### Work to be completed
In the entries that follow, the line with "ATOM 5 O O . MET A 1 1 ? 16.372" opens the range and the line with "ATOM 23 C CA" closes it; repeat that range exactly, both lines included.

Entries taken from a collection
○ ○ ○
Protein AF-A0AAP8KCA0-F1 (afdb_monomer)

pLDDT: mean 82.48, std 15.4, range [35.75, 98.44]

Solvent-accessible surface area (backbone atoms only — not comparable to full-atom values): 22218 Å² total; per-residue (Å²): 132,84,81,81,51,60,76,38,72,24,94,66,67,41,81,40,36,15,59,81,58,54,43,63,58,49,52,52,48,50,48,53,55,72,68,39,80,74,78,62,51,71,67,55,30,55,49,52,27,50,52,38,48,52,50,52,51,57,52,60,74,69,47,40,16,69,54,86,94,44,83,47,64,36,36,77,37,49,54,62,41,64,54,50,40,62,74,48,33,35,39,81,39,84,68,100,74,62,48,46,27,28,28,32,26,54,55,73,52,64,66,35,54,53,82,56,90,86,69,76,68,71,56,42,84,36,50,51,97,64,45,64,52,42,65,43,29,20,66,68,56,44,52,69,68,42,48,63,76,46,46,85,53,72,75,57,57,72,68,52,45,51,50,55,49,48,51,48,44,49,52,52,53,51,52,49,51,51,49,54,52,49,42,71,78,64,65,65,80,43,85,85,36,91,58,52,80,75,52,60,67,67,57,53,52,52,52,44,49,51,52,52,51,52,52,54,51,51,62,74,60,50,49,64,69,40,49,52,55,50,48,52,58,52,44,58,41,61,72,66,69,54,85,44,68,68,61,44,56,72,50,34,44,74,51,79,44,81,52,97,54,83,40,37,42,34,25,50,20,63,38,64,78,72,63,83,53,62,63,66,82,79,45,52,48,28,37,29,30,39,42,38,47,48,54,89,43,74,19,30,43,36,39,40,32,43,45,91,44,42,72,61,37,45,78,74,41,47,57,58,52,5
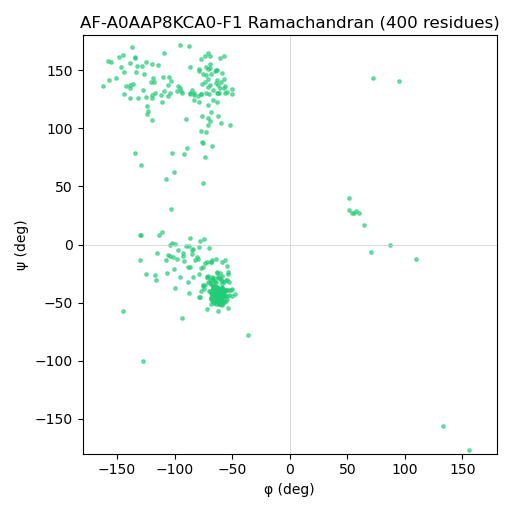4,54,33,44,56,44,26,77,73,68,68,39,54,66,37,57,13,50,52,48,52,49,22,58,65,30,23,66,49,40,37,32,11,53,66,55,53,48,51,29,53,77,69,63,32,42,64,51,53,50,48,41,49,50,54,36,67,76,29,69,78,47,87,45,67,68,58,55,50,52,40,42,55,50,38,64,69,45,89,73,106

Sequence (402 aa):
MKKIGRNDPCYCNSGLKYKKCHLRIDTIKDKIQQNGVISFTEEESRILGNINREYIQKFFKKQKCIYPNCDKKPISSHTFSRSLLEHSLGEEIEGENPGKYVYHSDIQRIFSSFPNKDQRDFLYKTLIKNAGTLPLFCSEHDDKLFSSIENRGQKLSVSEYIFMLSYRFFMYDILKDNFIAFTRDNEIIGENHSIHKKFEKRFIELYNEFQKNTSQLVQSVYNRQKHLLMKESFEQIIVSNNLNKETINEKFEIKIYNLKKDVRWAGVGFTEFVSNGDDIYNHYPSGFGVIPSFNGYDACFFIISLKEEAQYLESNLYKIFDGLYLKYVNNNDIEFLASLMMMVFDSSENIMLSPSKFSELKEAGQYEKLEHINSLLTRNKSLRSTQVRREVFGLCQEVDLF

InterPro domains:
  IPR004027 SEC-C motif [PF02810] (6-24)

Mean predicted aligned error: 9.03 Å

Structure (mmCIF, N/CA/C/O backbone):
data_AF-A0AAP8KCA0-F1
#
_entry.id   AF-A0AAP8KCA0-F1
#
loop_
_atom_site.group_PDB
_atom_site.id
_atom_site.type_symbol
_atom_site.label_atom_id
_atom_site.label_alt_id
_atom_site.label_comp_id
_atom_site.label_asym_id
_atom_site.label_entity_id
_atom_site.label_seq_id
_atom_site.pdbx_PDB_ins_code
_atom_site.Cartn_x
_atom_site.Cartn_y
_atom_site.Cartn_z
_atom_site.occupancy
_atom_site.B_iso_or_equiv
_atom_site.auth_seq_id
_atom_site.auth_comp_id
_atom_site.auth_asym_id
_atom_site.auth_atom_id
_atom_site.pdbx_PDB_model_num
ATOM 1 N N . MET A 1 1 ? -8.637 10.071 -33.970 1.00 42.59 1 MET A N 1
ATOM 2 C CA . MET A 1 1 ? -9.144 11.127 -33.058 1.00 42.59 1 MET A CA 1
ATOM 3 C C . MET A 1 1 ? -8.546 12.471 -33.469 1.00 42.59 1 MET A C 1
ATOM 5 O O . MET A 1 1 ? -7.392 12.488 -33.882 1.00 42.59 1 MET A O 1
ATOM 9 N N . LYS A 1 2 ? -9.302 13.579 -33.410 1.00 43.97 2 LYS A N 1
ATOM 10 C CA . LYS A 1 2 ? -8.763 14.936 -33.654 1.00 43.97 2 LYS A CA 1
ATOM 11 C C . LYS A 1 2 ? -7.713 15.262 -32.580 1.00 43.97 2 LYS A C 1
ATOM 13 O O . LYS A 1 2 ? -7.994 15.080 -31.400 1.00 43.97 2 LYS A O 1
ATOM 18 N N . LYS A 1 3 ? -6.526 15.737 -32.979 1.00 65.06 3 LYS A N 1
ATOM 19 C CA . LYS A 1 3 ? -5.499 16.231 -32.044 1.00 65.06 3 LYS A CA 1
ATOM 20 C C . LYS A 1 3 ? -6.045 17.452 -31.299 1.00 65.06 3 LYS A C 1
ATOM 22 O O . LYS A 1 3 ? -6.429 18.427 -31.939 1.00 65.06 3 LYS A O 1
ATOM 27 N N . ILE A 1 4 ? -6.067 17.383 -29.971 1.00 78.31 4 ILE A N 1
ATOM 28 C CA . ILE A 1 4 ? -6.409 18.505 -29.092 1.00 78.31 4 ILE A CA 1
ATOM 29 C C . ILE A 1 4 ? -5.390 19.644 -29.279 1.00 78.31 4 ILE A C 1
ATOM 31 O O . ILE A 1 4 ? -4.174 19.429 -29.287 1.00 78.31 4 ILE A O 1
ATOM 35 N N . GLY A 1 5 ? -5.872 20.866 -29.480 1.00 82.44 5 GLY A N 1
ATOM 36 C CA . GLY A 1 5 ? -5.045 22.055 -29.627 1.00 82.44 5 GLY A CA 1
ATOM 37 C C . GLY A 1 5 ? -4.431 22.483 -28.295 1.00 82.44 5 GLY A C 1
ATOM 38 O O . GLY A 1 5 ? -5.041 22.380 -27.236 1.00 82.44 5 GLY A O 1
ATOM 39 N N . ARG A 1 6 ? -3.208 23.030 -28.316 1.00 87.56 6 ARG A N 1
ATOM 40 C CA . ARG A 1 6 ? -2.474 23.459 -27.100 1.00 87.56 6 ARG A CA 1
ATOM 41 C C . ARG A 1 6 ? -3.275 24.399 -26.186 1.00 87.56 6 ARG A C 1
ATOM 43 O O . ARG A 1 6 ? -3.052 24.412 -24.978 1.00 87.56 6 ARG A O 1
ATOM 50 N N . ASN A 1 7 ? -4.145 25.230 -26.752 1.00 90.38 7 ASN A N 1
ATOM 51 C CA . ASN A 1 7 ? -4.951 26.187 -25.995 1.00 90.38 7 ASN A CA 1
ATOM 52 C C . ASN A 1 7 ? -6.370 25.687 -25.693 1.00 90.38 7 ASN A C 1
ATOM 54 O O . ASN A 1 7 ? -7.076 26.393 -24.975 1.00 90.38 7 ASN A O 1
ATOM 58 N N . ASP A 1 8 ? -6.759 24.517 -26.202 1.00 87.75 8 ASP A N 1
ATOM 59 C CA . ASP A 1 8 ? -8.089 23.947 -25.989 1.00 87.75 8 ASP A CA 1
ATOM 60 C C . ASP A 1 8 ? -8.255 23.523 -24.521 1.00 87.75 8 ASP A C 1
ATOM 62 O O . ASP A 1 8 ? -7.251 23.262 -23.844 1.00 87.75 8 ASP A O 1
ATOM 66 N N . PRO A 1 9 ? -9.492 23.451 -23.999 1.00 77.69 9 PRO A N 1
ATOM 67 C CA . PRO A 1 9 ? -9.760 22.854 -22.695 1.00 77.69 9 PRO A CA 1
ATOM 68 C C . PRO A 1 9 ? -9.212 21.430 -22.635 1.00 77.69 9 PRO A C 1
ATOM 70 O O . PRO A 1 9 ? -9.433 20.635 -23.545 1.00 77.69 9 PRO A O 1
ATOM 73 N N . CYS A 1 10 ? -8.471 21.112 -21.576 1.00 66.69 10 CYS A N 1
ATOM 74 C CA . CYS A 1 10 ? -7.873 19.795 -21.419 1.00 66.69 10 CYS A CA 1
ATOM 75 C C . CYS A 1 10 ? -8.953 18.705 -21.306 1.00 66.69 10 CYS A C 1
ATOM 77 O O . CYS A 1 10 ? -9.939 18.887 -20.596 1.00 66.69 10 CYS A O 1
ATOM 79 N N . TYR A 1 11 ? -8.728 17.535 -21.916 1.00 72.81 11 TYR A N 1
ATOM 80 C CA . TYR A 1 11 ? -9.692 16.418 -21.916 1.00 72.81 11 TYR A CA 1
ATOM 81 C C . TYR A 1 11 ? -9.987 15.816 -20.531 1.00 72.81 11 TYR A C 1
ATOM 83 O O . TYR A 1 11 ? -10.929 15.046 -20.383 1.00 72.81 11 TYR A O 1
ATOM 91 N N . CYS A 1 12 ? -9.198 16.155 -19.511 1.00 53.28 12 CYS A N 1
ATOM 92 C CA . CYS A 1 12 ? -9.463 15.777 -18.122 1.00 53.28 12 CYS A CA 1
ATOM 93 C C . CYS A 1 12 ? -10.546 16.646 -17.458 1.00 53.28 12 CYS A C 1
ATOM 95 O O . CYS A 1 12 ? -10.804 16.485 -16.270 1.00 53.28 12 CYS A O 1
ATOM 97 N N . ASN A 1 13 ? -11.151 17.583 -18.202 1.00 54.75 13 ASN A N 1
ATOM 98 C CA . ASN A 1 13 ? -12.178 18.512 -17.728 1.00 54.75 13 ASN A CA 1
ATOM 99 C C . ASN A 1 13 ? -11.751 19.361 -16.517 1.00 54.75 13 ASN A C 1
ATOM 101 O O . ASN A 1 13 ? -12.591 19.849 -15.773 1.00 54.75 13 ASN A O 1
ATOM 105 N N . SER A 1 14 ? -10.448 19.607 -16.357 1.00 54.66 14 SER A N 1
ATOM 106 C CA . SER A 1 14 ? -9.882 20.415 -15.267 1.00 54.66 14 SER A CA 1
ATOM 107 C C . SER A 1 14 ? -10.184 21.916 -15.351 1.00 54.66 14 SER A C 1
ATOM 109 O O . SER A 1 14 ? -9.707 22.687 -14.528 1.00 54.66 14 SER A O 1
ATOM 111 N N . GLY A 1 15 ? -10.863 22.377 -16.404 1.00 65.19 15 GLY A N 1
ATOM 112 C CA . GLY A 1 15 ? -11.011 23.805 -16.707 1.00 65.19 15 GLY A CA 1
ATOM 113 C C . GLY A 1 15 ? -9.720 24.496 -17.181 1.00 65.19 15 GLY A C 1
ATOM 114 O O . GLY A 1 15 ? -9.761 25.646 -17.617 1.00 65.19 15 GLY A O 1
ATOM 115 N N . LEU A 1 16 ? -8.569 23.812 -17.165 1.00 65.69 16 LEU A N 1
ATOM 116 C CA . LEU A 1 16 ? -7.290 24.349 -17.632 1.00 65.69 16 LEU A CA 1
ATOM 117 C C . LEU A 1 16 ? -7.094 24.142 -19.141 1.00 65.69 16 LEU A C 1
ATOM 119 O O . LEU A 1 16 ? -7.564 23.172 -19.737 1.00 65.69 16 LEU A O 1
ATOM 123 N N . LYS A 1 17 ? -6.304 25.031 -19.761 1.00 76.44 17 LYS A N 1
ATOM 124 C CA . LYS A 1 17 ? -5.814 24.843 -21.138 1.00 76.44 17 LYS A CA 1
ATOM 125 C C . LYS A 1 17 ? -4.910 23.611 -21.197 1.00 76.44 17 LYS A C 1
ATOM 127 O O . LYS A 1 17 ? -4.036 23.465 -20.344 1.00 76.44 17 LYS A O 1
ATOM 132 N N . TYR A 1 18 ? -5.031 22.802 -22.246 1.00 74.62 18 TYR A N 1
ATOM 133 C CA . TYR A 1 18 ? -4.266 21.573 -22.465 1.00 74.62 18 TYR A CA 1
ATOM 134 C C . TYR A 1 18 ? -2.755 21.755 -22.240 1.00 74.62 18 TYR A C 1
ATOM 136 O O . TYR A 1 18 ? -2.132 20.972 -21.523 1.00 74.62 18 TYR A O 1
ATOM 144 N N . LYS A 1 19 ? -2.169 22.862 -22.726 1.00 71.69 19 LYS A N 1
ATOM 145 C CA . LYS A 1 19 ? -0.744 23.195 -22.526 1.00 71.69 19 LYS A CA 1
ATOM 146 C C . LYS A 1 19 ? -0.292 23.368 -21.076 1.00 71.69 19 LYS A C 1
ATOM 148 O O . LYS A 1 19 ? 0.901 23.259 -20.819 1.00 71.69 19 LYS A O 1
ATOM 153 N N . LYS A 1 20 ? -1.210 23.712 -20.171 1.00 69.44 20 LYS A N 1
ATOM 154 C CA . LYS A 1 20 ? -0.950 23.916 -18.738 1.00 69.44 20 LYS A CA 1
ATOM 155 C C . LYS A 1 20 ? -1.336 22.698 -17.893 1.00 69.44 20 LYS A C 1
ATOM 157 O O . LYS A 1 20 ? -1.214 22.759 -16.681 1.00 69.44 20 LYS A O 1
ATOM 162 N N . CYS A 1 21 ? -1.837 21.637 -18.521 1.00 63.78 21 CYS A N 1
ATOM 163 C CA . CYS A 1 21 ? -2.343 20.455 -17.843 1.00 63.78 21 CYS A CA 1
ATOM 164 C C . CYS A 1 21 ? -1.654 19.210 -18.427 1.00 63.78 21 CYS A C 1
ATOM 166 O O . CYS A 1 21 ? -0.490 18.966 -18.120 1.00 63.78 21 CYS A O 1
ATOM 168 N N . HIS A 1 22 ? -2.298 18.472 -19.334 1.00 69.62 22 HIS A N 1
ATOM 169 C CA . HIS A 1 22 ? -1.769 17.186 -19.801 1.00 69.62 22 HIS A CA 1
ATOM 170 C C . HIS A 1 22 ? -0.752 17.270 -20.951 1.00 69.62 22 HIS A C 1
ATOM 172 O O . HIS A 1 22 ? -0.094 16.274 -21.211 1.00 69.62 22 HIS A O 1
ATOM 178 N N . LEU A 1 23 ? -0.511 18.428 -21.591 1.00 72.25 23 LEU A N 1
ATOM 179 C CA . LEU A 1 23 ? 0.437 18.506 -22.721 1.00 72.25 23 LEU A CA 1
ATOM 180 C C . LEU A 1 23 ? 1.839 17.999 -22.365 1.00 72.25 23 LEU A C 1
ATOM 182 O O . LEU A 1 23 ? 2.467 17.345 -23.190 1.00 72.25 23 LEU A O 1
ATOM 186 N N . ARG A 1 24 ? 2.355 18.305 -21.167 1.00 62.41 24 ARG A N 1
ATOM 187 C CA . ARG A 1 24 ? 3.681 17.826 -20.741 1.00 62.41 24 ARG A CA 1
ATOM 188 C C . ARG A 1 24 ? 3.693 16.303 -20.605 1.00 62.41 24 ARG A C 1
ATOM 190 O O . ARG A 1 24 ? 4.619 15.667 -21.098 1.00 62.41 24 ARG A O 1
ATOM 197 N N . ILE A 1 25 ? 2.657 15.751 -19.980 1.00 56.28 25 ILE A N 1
○ ○ ○
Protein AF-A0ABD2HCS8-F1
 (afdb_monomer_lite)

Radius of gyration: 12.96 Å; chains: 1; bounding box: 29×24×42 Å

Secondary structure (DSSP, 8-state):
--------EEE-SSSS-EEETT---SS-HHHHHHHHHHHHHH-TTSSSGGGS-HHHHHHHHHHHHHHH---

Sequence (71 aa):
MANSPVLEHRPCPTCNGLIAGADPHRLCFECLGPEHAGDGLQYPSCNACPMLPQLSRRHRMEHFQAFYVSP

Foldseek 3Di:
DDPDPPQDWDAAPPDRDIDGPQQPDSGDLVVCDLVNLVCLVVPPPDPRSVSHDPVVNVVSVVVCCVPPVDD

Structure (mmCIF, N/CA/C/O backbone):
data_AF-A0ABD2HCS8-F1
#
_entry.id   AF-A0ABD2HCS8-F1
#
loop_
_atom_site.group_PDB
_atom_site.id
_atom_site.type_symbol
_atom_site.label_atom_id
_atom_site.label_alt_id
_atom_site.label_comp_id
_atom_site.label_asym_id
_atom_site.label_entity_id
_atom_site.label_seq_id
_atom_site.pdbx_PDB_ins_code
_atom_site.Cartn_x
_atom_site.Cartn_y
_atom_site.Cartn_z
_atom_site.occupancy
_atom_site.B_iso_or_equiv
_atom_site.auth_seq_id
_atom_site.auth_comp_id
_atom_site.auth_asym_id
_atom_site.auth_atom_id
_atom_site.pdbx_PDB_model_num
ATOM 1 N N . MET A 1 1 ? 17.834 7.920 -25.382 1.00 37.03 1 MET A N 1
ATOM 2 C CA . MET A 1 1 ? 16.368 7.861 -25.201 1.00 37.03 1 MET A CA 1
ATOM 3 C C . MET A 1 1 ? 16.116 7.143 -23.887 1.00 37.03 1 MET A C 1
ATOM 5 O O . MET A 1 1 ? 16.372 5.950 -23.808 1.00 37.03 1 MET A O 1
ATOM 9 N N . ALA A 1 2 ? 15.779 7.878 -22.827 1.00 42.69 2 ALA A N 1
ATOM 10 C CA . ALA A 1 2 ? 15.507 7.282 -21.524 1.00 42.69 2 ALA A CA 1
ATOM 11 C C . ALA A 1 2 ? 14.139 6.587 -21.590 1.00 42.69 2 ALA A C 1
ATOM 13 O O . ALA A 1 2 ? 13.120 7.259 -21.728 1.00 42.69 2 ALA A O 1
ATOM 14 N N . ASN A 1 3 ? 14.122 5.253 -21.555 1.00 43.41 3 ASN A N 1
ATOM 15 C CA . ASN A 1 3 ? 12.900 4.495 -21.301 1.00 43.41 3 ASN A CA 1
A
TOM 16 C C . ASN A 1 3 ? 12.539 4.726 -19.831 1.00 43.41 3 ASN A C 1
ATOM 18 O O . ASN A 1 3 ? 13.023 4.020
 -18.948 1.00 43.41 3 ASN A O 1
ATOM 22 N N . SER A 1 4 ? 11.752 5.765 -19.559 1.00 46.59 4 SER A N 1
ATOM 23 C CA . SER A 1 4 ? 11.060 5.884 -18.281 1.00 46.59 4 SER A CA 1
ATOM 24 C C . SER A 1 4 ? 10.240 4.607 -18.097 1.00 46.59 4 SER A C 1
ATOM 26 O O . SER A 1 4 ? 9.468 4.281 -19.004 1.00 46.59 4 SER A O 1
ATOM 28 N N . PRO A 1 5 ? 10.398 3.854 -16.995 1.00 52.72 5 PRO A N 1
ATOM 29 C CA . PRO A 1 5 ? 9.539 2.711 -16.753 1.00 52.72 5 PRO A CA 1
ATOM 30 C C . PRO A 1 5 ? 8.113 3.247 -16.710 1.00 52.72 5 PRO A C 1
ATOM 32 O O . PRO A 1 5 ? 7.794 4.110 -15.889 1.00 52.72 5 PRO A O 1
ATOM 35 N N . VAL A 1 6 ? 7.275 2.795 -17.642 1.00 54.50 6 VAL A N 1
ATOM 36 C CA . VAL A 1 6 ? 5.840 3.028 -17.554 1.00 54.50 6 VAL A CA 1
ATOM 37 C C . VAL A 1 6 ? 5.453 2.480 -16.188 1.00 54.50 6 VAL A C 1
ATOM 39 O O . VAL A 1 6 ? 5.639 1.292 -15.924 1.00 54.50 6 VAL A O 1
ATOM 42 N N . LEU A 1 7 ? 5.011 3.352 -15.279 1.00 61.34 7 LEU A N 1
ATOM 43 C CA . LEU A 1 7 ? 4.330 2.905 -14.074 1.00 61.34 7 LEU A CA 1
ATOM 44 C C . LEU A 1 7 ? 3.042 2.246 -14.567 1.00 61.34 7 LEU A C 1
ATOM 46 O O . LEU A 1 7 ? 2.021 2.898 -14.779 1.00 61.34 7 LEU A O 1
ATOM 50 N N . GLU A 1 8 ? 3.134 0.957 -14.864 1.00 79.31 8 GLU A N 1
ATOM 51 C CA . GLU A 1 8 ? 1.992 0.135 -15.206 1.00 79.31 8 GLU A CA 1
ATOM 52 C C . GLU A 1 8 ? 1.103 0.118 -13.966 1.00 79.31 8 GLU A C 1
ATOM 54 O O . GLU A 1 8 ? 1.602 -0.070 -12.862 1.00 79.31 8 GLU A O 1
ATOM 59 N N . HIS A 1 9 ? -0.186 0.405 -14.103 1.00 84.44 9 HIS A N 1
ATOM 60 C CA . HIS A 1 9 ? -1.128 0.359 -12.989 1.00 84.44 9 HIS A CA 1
○ ○ ○
### Result for this exercise
ATOM 5 O O . MET A 1 1 ? 16.372 5.950 -23.808 1.00 37.03 1 MET A O 1
ATOM 9 N N . ALA A 1 2 ? 15.779 7.878 -22.827 1.00 42.69 2 ALA A N 1
ATOM 10 C CA . ALA A 1 2 ? 15.507 7.282 -21.524 1.00 42.69 2 ALA A CA 1
ATOM 11 C C . ALA A 1 2 ? 14.139 6.587 -21.590 1.00 42.69 2 ALA A C 1
ATOM 13 O O . ALA A 1 2 ? 13.120 7.259 -21.728 1.00 42.69 2 ALA A O 1
ATOM 14 N N . ASN A 1 3 ? 14.122 5.253 -21.555 1.00 43.41 3 ASN A N 1
ATOM 15 C CA . ASN A 1 3 ? 12.900 4.495 -21.301 1.00 43.41 3 ASN A CA 1
A
TOM 16 C C . ASN A 1 3 ? 12.539 4.726 -19.831 1.00 43.41 3 ASN A C 1
ATOM 18 O O . ASN A 1 3 ? 13.023 4.020
 -18.948 1.00 43.41 3 ASN A O 1
ATOM 22 N N . SER A 1 4 ? 11.752 5.765 -19.559 1.00 46.59 4 SER A N 1
ATOM 23 C CA . SER A 1 4 ? 11.060 5.884 -18.281 1.00 46.59 4 SER A CA 1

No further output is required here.